* _Task instructions_
Among the records that follow, find the line with "ATOM 223 O O" and the line with "ATOM 289 C CA". Set down those lines and all lines between them exactly, without adding anything.

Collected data

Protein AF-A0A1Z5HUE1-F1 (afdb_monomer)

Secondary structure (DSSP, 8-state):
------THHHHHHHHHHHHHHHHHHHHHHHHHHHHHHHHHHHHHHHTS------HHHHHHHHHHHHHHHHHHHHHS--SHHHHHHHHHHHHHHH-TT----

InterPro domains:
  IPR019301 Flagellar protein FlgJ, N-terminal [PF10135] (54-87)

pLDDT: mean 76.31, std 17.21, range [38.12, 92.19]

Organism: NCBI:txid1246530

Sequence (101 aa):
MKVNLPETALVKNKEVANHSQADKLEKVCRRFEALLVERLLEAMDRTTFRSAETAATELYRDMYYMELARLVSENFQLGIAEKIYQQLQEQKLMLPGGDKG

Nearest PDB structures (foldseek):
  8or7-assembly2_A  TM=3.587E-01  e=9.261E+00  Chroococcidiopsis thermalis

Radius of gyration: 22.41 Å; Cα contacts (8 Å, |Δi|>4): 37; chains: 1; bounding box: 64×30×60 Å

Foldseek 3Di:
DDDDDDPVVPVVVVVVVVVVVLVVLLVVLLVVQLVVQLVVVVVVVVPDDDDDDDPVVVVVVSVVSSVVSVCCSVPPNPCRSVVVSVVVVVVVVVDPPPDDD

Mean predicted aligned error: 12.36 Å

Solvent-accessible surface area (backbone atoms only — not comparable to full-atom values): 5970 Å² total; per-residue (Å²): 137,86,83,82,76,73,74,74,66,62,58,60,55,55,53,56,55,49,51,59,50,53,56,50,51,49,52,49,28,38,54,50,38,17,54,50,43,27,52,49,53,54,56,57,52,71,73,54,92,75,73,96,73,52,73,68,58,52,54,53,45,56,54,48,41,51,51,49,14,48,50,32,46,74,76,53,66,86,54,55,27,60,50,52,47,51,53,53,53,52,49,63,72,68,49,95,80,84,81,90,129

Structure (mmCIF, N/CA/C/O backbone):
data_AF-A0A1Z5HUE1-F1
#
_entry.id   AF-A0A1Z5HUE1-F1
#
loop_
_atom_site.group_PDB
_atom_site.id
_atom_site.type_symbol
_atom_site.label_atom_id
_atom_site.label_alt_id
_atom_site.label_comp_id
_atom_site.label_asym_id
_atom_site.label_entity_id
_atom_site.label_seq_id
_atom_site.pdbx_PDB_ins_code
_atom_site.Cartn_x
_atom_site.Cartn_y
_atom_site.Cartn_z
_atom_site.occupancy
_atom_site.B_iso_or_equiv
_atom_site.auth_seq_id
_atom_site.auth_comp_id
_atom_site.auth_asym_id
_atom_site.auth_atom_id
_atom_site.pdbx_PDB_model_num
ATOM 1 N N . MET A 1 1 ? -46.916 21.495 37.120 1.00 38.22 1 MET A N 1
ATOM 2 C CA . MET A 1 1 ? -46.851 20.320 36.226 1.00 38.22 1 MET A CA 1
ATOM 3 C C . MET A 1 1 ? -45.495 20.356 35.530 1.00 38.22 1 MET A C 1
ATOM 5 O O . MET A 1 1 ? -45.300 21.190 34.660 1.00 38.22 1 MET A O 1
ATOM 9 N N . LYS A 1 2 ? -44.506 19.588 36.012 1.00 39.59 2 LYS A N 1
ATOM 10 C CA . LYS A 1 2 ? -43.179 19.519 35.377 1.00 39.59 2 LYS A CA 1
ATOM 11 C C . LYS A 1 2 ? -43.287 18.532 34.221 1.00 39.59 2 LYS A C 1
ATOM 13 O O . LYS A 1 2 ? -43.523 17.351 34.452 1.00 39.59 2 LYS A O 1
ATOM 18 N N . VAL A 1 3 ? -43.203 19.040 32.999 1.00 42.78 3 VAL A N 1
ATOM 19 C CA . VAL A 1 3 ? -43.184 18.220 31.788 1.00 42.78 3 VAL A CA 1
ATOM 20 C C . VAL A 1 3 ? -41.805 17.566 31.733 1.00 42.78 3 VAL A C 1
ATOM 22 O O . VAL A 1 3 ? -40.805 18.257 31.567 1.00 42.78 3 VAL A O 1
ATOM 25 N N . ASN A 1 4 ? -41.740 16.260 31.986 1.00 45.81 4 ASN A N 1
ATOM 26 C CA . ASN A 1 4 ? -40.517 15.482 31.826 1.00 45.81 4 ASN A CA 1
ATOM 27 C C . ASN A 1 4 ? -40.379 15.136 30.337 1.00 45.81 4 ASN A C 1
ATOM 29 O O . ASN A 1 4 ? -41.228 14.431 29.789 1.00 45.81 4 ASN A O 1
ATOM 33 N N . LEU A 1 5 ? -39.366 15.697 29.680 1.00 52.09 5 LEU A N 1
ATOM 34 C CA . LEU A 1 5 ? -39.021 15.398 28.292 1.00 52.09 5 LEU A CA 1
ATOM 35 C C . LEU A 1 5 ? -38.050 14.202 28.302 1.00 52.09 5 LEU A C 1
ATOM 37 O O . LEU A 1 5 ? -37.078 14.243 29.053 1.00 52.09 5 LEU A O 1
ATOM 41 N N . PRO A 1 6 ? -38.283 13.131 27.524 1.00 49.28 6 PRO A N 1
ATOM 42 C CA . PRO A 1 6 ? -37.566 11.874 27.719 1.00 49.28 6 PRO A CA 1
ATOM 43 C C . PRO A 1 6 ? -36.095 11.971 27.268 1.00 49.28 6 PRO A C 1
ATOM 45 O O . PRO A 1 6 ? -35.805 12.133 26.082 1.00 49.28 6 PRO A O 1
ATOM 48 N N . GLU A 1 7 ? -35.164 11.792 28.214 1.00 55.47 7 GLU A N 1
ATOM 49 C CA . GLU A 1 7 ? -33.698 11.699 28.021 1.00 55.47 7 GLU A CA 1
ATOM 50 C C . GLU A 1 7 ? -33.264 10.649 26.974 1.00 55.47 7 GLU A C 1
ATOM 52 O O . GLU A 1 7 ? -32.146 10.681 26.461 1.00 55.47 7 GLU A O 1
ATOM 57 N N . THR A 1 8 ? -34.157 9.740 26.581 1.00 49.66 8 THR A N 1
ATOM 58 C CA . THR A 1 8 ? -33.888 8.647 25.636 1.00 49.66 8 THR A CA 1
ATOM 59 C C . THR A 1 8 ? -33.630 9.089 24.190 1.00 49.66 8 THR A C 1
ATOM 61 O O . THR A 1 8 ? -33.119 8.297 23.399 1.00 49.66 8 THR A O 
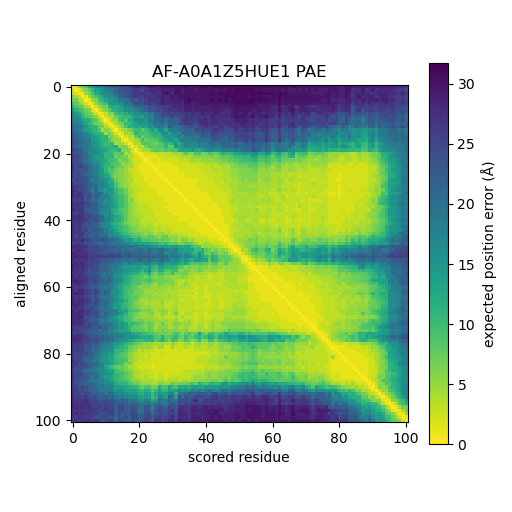1
ATOM 64 N N . ALA A 1 9 ? -33.973 10.325 23.807 1.00 48.88 9 ALA A N 1
ATOM 65 C CA . ALA A 1 9 ? -33.762 10.818 22.438 1.00 48.88 9 ALA A CA 1
ATOM 66 C C . ALA A 1 9 ? -32.333 11.341 22.178 1.00 48.88 9 ALA A C 1
ATOM 68 O O . ALA A 1 9 ? -31.880 11.352 21.034 1.00 48.88 9 ALA A O 1
ATOM 69 N N . LEU A 1 10 ? -31.610 11.753 23.223 1.00 51.38 10 LEU A N 1
ATOM 70 C CA . LEU A 1 10 ? -30.297 12.402 23.099 1.00 51.38 10 LEU A CA 1
ATOM 71 C C . LEU A 1 10 ? -29.151 11.385 22.954 1.00 51.38 10 LEU A C 1
ATOM 73 O O . LEU A 1 10 ? -28.212 11.614 22.193 1.00 51.38 10 LEU A O 1
ATOM 77 N N . VAL A 1 11 ? -29.272 10.223 23.603 1.00 53.47 11 VAL A N 1
ATOM 78 C CA . VAL A 1 11 ? -28.262 9.147 23.570 1.00 53.47 11 VAL A CA 1
ATOM 79 C C . VAL A 1 11 ? -28.190 8.476 22.191 1.00 53.47 11 VAL A C 1
ATOM 81 O O . VAL A 1 11 ? -27.101 8.280 21.655 1.00 53.47 11 VAL A O 1
ATOM 84 N N . LYS A 1 12 ? -29.340 8.240 21.541 1.00 50.56 12 LYS A N 1
ATOM 85 C CA . LYS A 1 12 ? -29.399 7.617 20.204 1.00 50.56 12 LYS A CA 1
ATOM 86 C C . LYS A 1 12 ? -28.666 8.414 19.119 1.00 50.56 12 LYS A C 1
ATOM 88 O O . LYS A 1 12 ? -28.101 7.818 18.209 1.00 50.56 12 LYS A O 1
ATOM 93 N N . ASN
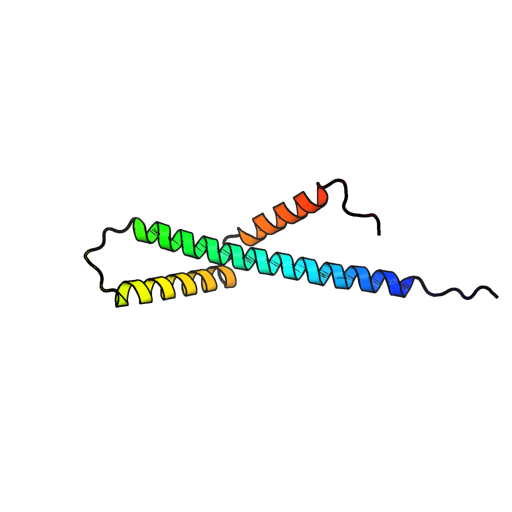 A 1 13 ? -28.632 9.745 19.208 1.00 54.34 13 ASN A N 1
ATOM 94 C CA . ASN A 1 13 ? -27.968 10.579 18.200 1.00 54.34 13 ASN A CA 1
ATOM 95 C C . ASN A 1 13 ? -26.436 10.587 18.342 1.00 54.34 13 ASN A C 1
ATOM 97 O O . ASN A 1 13 ? -25.733 10.639 17.332 1.00 54.34 13 ASN A O 1
ATOM 101 N N . LYS A 1 14 ? -25.908 10.496 19.572 1.00 53.16 14 LYS A N 1
ATOM 102 C CA . LYS A 1 14 ? -24.455 10.453 19.826 1.00 53.16 14 LYS A CA 1
ATOM 103 C C . LYS A 1 14 ? -23.839 9.133 19.344 1.00 53.16 14 LYS A C 1
ATOM 105 O O . LYS A 1 14 ? -22.748 9.139 18.780 1.00 53.16 14 LYS A O 1
ATOM 110 N N . GLU A 1 15 ? -24.540 8.013 19.507 1.00 54.97 15 GLU A N 1
ATOM 111 C CA . GLU A 1 15 ? -24.059 6.692 19.074 1.00 54.97 15 GLU A CA 1
ATOM 112 C C . GLU A 1 15 ? -24.017 6.551 17.545 1.00 54.97 15 GLU A C 1
ATOM 114 O O . GLU A 1 15 ? -23.006 6.126 16.988 1.00 54.97 15 GLU A O 1
ATOM 119 N N . VAL A 1 16 ? -25.061 7.007 16.845 1.00 59.06 16 VAL A N 1
ATOM 120 C CA . VAL A 1 16 ? -25.121 6.978 15.371 1.00 59.06 16 VAL A CA 1
ATOM 121 C C . VAL A 1 16 ? -24.062 7.900 14.744 1.00 59.06 16 VAL A C 1
ATOM 123 O O . VAL A 1 16 ? -23.42
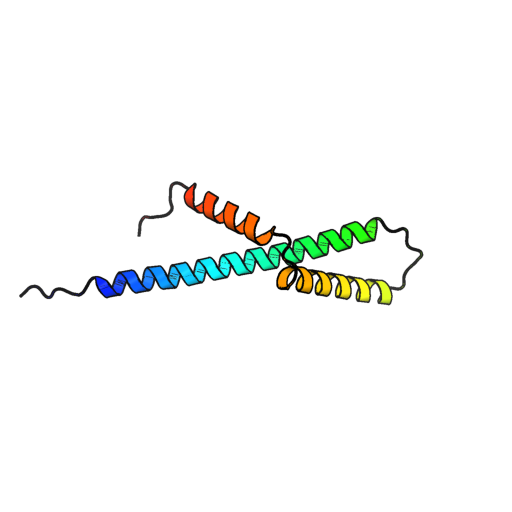2 7.540 13.753 1.00 59.06 16 VAL A O 1
ATOM 126 N N . ALA A 1 17 ? -23.817 9.071 15.341 1.00 60.03 17 ALA A N 1
ATOM 127 C CA . ALA A 1 17 ? -22.771 9.989 14.890 1.00 60.03 17 ALA A CA 1
ATOM 128 C C . ALA A 1 17 ? -21.355 9.416 15.091 1.00 60.03 17 ALA A C 1
ATOM 130 O O . ALA A 1 17 ? -20.497 9.578 14.220 1.00 60.03 17 ALA A O 1
ATOM 131 N N . ASN A 1 18 ? -21.115 8.718 16.206 1.00 61.47 18 ASN A N 1
ATOM 132 C CA . ASN A 1 18 ? -19.838 8.055 16.474 1.00 61.47 18 ASN A CA 1
ATOM 133 C C . ASN A 1 18 ? -19.590 6.870 15.535 1.00 61.47 18 ASN A C 1
ATOM 135 O O . ASN A 1 18 ? -18.476 6.733 15.029 1.00 61.47 18 ASN A O 1
ATOM 139 N N . HIS A 1 19 ? -20.621 6.078 15.225 1.00 63.59 19 HIS A N 1
ATOM 140 C CA . HIS A 1 19 ? -20.511 4.987 14.254 1.00 63.59 19 HIS A CA 1
ATOM 141 C C . HIS A 1 19 ? -20.126 5.514 12.862 1.00 63.59 19 HIS A C 1
ATOM 143 O O . HIS A 1 19 ? -19.202 5.004 12.234 1.00 63.59 19 HIS A O 1
ATOM 149 N N . SER A 1 20 ? -20.738 6.623 12.425 1.00 75.06 20 SER A N 1
ATOM 150 C CA . SER A 1 20 ? -20.401 7.268 11.148 1.00 75.06 20 SER A CA 1
ATOM 151 C C . SER A 1 20 ? -18.944 7.742 11.072 1.00 75.06 20 SER A C 1
ATOM 153 O O . SER A 1 20 ? -18.345 7.735 9.995 1.00 75.06 20 SER A O 1
ATOM 155 N N . GLN A 1 21 ? -18.359 8.184 12.190 1.00 79.25 21 GLN A N 1
ATOM 156 C CA . GLN A 1 21 ? -16.957 8.605 12.223 1.00 79.25 21 GLN A CA 1
ATOM 157 C C . GLN A 1 21 ? -15.989 7.421 12.257 1.00 79.25 21 GLN A C 1
ATOM 159 O O . GLN A 1 21 ? -14.972 7.473 11.567 1.00 79.25 21 GLN A O 1
ATOM 164 N N . ALA A 1 22 ? -16.308 6.366 13.012 1.00 80.75 22 ALA A N 1
ATOM 165 C CA . ALA A 1 22 ? -15.514 5.140 13.048 1.00 80.75 22 ALA A CA 1
ATOM 166 C C . ALA A 1 22 ? -15.399 4.517 11.647 1.00 80.75 22 ALA A C 1
ATOM 168 O O . ALA A 1 22 ? -14.289 4.285 11.168 1.00 80.75 22 ALA A O 1
ATOM 169 N N . ASP A 1 23 ? -16.521 4.404 10.931 1.00 84.69 23 ASP A N 1
ATOM 170 C CA . ASP A 1 23 ? -16.559 3.849 9.573 1.00 84.69 23 ASP A CA 1
ATOM 171 C C . ASP A 1 23 ? -15.757 4.694 8.572 1.00 84.69 23 ASP A C 1
ATOM 173 O O . ASP A 1 23 ? -15.142 4.180 7.635 1.00 84.69 23 ASP A O 1
ATOM 177 N N . LYS A 1 24 ? -15.766 6.024 8.736 1.00 88.00 24 LYS A N 1
ATOM 178 C CA . LYS A 1 24 ? -14.967 6.932 7.897 1.00 88.00 24 LYS A CA 1
ATOM 179 C C . LYS A 1 24 ? -13.478 6.763 8.165 1.00 88.00 24 LYS A C 1
ATOM 181 O O . LYS A 1 24 ? -12.706 6.740 7.209 1.00 88.00 24 LYS A O 1
ATOM 186 N N . LEU A 1 25 ? -13.086 6.648 9.433 1.00 87.62 25 LEU A N 1
ATOM 187 C CA . LEU A 1 25 ? -11.694 6.449 9.819 1.00 87.62 25 LEU A CA 1
ATOM 188 C C . LEU A 1 25 ? -11.166 5.123 9.266 1.00 87.62 25 LEU A C 1
ATOM 190 O O . LEU A 1 25 ? -10.120 5.112 8.625 1.00 87.62 25 LEU A O 1
ATOM 194 N N . GLU A 1 26 ? -11.936 4.043 9.408 1.00 88.31 26 GLU A N 1
ATOM 195 C CA . GLU A 1 26 ? -11.585 2.736 8.847 1.00 88.31 26 GLU A CA 1
ATOM 196 C C . GLU A 1 26 ? -11.399 2.804 7.322 1.00 88.31 26 GLU A C 1
ATOM 198 O O . GLU A 1 26 ? -10.387 2.349 6.787 1.00 88.31 26 GLU A O 1
ATOM 203 N N . LYS A 1 27 ? -12.328 3.450 6.603 1.00 89.38 27 LYS A N 1
ATOM 204 C CA . LYS A 1 27 ? -12.222 3.636 5.144 1.00 89.38 27 LYS A CA 1
ATOM 205 C C . LYS A 1 27 ? -10.975 4.414 4.733 1.00 89.38 27 LYS A C 1
ATOM 207 O O . LYS A 1 27 ? -10.382 4.109 3.700 1.00 89.38 27 LYS A O 1
ATOM 212 N N . VAL A 1 28 ? -10.581 5.424 5.505 1.00 91.31 28 VAL A N 1
ATOM 213 C CA . VAL A 1 28 ? -9.358 6.191 5.239 1.00 91.31 28 VAL A CA 1
ATOM 214 C C . VAL A 1 28 ? -8.119 5.331 5.480 1.00 91.31 28 VAL A C 1
ATOM 216 O O . VAL A 1 28 ? -7.232 5.323 4.630 1.00 91.31 28 VAL A O 1
ATOM 219 N N . CYS A 1 29 ? -8.080 4.554 6.566 1.00 91.12 29 CYS A N 1
ATOM 220 C CA . CYS A 1 29 ? -6.988 3.619 6.842 1.00 91.12 29 CYS A CA 1
ATOM 221 C C . CYS A 1 29 ? -6.820 2.587 5.715 1.00 91.12 29 CYS A C 1
ATOM 223 O O . CYS A 1 29 ? -5.702 2.372 5.255 1.00 91.12 29 CYS A O 1
ATOM 225 N N . ARG A 1 30 ? -7.922 2.023 5.198 1.00 89.56 30 ARG A N 1
ATOM 226 C CA . ARG A 1 30 ? -7.894 1.095 4.050 1.00 89.56 30 ARG A CA 1
ATOM 227 C C . ARG A 1 30 ? -7.346 1.748 2.777 1.00 89.56 30 ARG A C 1
ATOM 229 O O . ARG A 1 30 ? -6.512 1.171 2.089 1.00 89.56 30 ARG A O 1
ATOM 236 N N . ARG A 1 31 ? -7.758 2.986 2.478 1.00 89.62 31 ARG A N 1
ATOM 237 C CA . ARG A 1 31 ? -7.212 3.748 1.335 1.00 89.62 31 ARG A CA 1
ATOM 238 C C . ARG A 1 31 ? -5.722 4.040 1.489 1.00 89.62 31 ARG A C 1
ATOM 240 O O . ARG A 1 31 ? -4.997 4.064 0.500 1.00 89.62 31 ARG A O 1
ATOM 247 N N . PHE A 1 32 ? -5.271 4.277 2.714 1.00 91.69 32 PHE A N 1
ATOM 248 C CA . PHE A 1 32 ? -3.861 4.507 2.992 1.00 91.69 32 PHE A CA 1
ATOM 249 C C . PHE A 1 32 ? -3.028 3.231 2.826 1.00 91.69 32 PHE A C 1
ATOM 251 O O . PHE A 1 32 ? -1.939 3.289 2.263 1.00 91.69 32 PHE A O 1
ATOM 258 N N . GLU A 1 33 ? -3.551 2.076 3.247 1.00 89.56 33 GLU A N 1
ATOM 259 C CA . GLU A 1 33 ? -2.924 0.781 2.966 1.00 89.56 33 GLU A CA 1
ATOM 260 C C . GLU A 1 33 ? -2.789 0.544 1.457 1.00 89.56 33 GLU A C 1
ATOM 262 O O . GLU A 1 33 ? -1.704 0.185 1.012 1.00 89.56 33 GLU A O 1
ATOM 267 N N . ALA A 1 34 ? -3.820 0.843 0.657 1.00 90.62 34 ALA A N 1
ATOM 268 C CA . ALA A 1 34 ? -3.726 0.762 -0.804 1.00 90.62 34 ALA A CA 1
ATOM 269 C C . ALA A 1 34 ? -2.571 1.619 -1.355 1.00 90.62 34 ALA A C 1
ATOM 271 O O . ALA A 1 34 ? -1.743 1.132 -2.118 1.00 90.62 34 ALA A O 1
ATOM 272 N N . LEU A 1 35 ? -2.455 2.872 -0.908 1.00 91.00 35 LEU A N 1
ATOM 273 C CA . LEU A 1 35 ? -1.359 3.755 -1.315 1.00 91.00 35 LEU A CA 1
ATOM 274 C C . LEU A 1 35 ? 0.017 3.189 -0.925 1.00 91.00 35 LEU A C 1
ATOM 276 O O . LEU A 1 35 ? 0.966 3.265 -1.699 1.00 91.00 35 LEU A O 1
ATOM 280 N N . LEU A 1 36 ? 0.144 2.615 0.272 1.00 92.00 36 LEU A N 1
ATOM 281 C CA . LEU A 1 36 ? 1.392 1.992 0.713 1.00 92.00 36 LEU A CA 1
ATOM 282 C C . LEU A 1 36 ? 1.753 0.766 -0.124 1.00 92.00 36 LEU A C 1
ATOM 284 O O . LEU A 1 36 ? 2.921 0.598 -0.470 1.00 92.00 36 LEU A O 1
ATOM 288 N N . VAL A 1 37 ? 0.769 -0.070 -0.459 1.00 91.19 37 VAL A N 1
ATOM 289 C CA . VAL A 1 37 ? 0.975 -1.240 -1.320 1.00 91.19 37 VAL A CA 1
ATOM 290 C C . VAL A 1 37 ? 1.437 -0.806 -2.705 1.00 91.19 37 VAL A C 1
ATOM 292 O O . VAL A 1 37 ? 2.403 -1.366 -3.210 1.00 91.19 37 VAL A O 1
ATOM 295 N N . GLU A 1 38 ? 0.815 0.217 -3.292 1.00 91.25 38 GLU A N 1
ATOM 296 C CA . GLU A 1 38 ? 1.248 0.784 -4.574 1.00 91.25 38 GLU A CA 1
ATOM 297 C C . GLU A 1 38 ? 2.730 1.185 -4.520 1.00 91.25 38 GLU A C 1
ATOM 299 O O . GLU A 1 38 ? 3.532 0.725 -5.331 1.00 91.25 38 GLU A O 1
ATOM 304 N N . ARG A 1 39 ? 3.131 1.953 -3.498 1.00 92.00 39 ARG A N 1
ATOM 305 C CA . ARG A 1 39 ? 4.529 2.388 -3.345 1.00 92.0
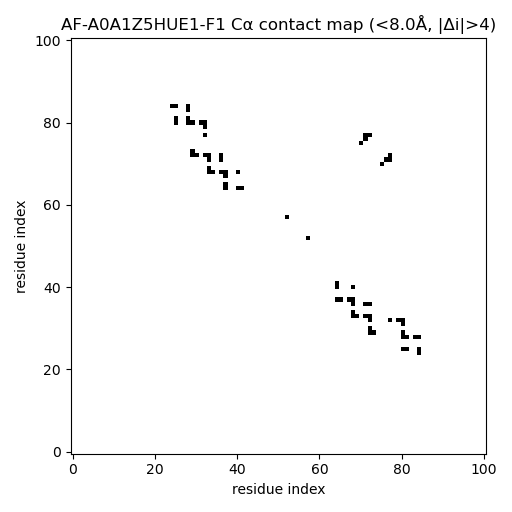0 39 ARG A CA 1
ATOM 306 C C . ARG A 1 39 ? 5.490 1.240 -3.074 1.00 92.00 39 ARG A C 1
ATOM 308 O O . ARG A 1 39 ? 6.639 1.299 -3.509 1.00 92.00 39 ARG A O 1
ATOM 315 N N . LEU A 1 40 ? 5.044 0.202 -2.373 1.00 90
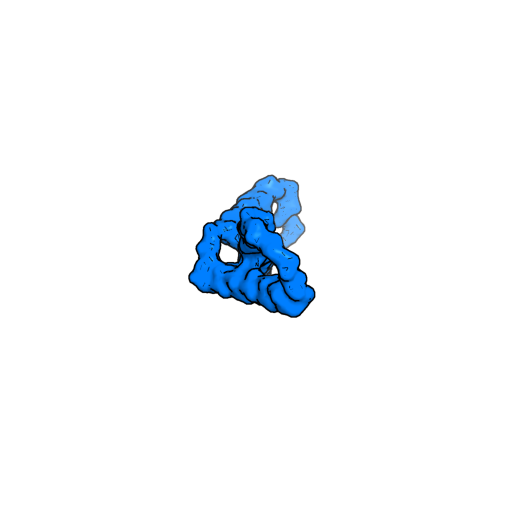.75 40 LEU A N 1
ATOM 316 C CA . LEU A 1 40 ? 5.829 -1.010 -2.172 1.00 90.75 40 LEU A CA 1
ATOM 317 C C . LEU A 1 40 ? 6.074 -1.724 -3.507 1.00 90.75 40 LEU A C 1
ATOM 319 O O . LEU A 1 40 ? 7.212 -2.095 -3.790 1.00 90.75 40 LEU A O 1
ATOM 323 N N . LEU A 1 41 ? 5.039 -1.866 -4.337 1.00 90.38 41 LEU A N 1
ATOM 324 C CA . LEU A 1 41 ? 5.143 -2.477 -5.664 1.00 90.38 41 LEU A CA 1
ATOM 325 C C . LEU A 1 41 ? 6.063 -1.666 -6.585 1.00 90.38 41 LEU A C 1
ATOM 327 O O . LEU A 1 41 ? 6.953 -2.243 -7.208 1.00 90.38 41 LEU A O 1
ATOM 331 N N . GLU A 1 42 ? 5.924 -0.338 -6.608 1.00 90.00 42 GLU A N 1
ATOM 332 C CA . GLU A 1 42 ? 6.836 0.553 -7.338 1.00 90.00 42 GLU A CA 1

* _Written answer_
ATOM 223 O O . CYS A 1 29 ? -5.702 2.372 5.255 1.00 91.12 29 CYS A O 1
ATOM 225 N N . ARG A 1 30 ? -7.922 2.023 5.198 1.00 89.56 30 ARG A N 1
ATOM 226 C CA . ARG A 1 30 ? -7.894 1.095 4.050 1.00 89.56 30 ARG A CA 1
ATOM 227 C C . ARG A 1 30 ? -7.346 1.748 2.777 1.00 89.56 30 ARG A C 1
ATOM 229 O O . ARG A 1 30 ? -6.512 1.171 2.089 1.00 89.56 30 ARG A O 1
ATOM 236 N N . ARG A 1 31 ? -7.758 2.986 2.478 1.00 89.62 31 ARG A N 1
ATOM 237 C CA . ARG A 1 31 ? -7.212 3.748 1.335 1.00 89.62 31 ARG A CA 1
ATOM 238 C C . ARG A 1 31 ? -5.722 4.040 1.489 1.00 89.62 31 ARG A C 1
ATOM 240 O O . ARG A 1 31 ? -4.997 4.064 0.500 1.00 89.62 31 ARG A O 1
ATOM 247 N N . PHE A 1 32 ? -5.271 4.277 2.714 1.00 91.69 32 PHE A N 1
ATOM 248 C CA . PHE A 1 32 ? -3.861 4.507 2.992 1.00 91.69 32 PHE A CA 1
ATOM 249 C C . PHE A 1 32 ? -3.028 3.231 2.826 1.00 91.69 32 PHE A C 1
ATOM 251 O O . PHE A 1 32 ? -1.939 3.289 2.263 1.00 91.69 32 PHE A O 1
ATOM 258 N N . GLU A 1 33 ? -3.551 2.076 3.247 1.00 89.56 33 GLU A N 1
ATOM 259 C CA . GLU A 1 33 ? -2.924 0.781 2.966 1.00 89.56 33 GLU A CA 1
ATOM 260 C C . GLU A 1 33 ? -2.789 0.544 1.457 1.00 89.56 33 GLU A C 1
ATOM 262 O O . GLU A 1 33 ? -1.704 0.185 1.012 1.00 89.56 33 GLU A O 1
ATOM 267 N N . ALA A 1 34 ? -3.820 0.843 0.657 1.00 90.62 34 ALA A N 1
ATOM 268 C CA . ALA A 1 34 ? -3.726 0.762 -0.804 1.00 90.62 34 ALA A CA 1
ATOM 269 C C . ALA A 1 34 ? -2.571 1.619 -1.355 1.00 90.62 34 ALA A C 1
ATOM 271 O O . ALA A 1 34 ? -1.743 1.132 -2.118 1.00 90.62 34 ALA A O 1
ATOM 272 N N . LEU A 1 35 ? -2.455 2.872 -0.908 1.00 91.00 35 LEU A N 1
ATOM 273 C CA . LEU A 1 35 ? -1.359 3.755 -1.315 1.00 91.00 35 LEU A CA 1
ATOM 274 C C . LEU A 1 35 ? 0.017 3.189 -0.925 1.00 91.00 35 LEU A C 1
ATOM 276 O O . LEU A 1 35 ? 0.966 3.265 -1.699 1.00 91.00 35 LEU A O 1
ATOM 280 N N . LEU A 1 36 ? 0.144 2.615 0.272 1.00 92.00 36 LEU A N 1
ATOM 281 C CA . LEU A 1 36 ? 1.392 1.992 0.713 1.00 92.00 36 LEU A CA 1
ATOM 282 C C . LEU A 1 36 ? 1.753 0.766 -0.124 1.00 92.00 36 LEU A C 1
ATOM 284 O O . LEU A 1 36 ? 2.921 0.598 -0.470 1.00 92.00 36 LEU A O 1
ATOM 288 N N . VAL A 1 37 ? 0.769 -0.070 -0.459 1.00 91.19 37 VAL A N 1
ATOM 289 C CA . VAL A 1 37 ? 0.975 -1.240 -1.320 1.00 91.19 37 VAL A CA 1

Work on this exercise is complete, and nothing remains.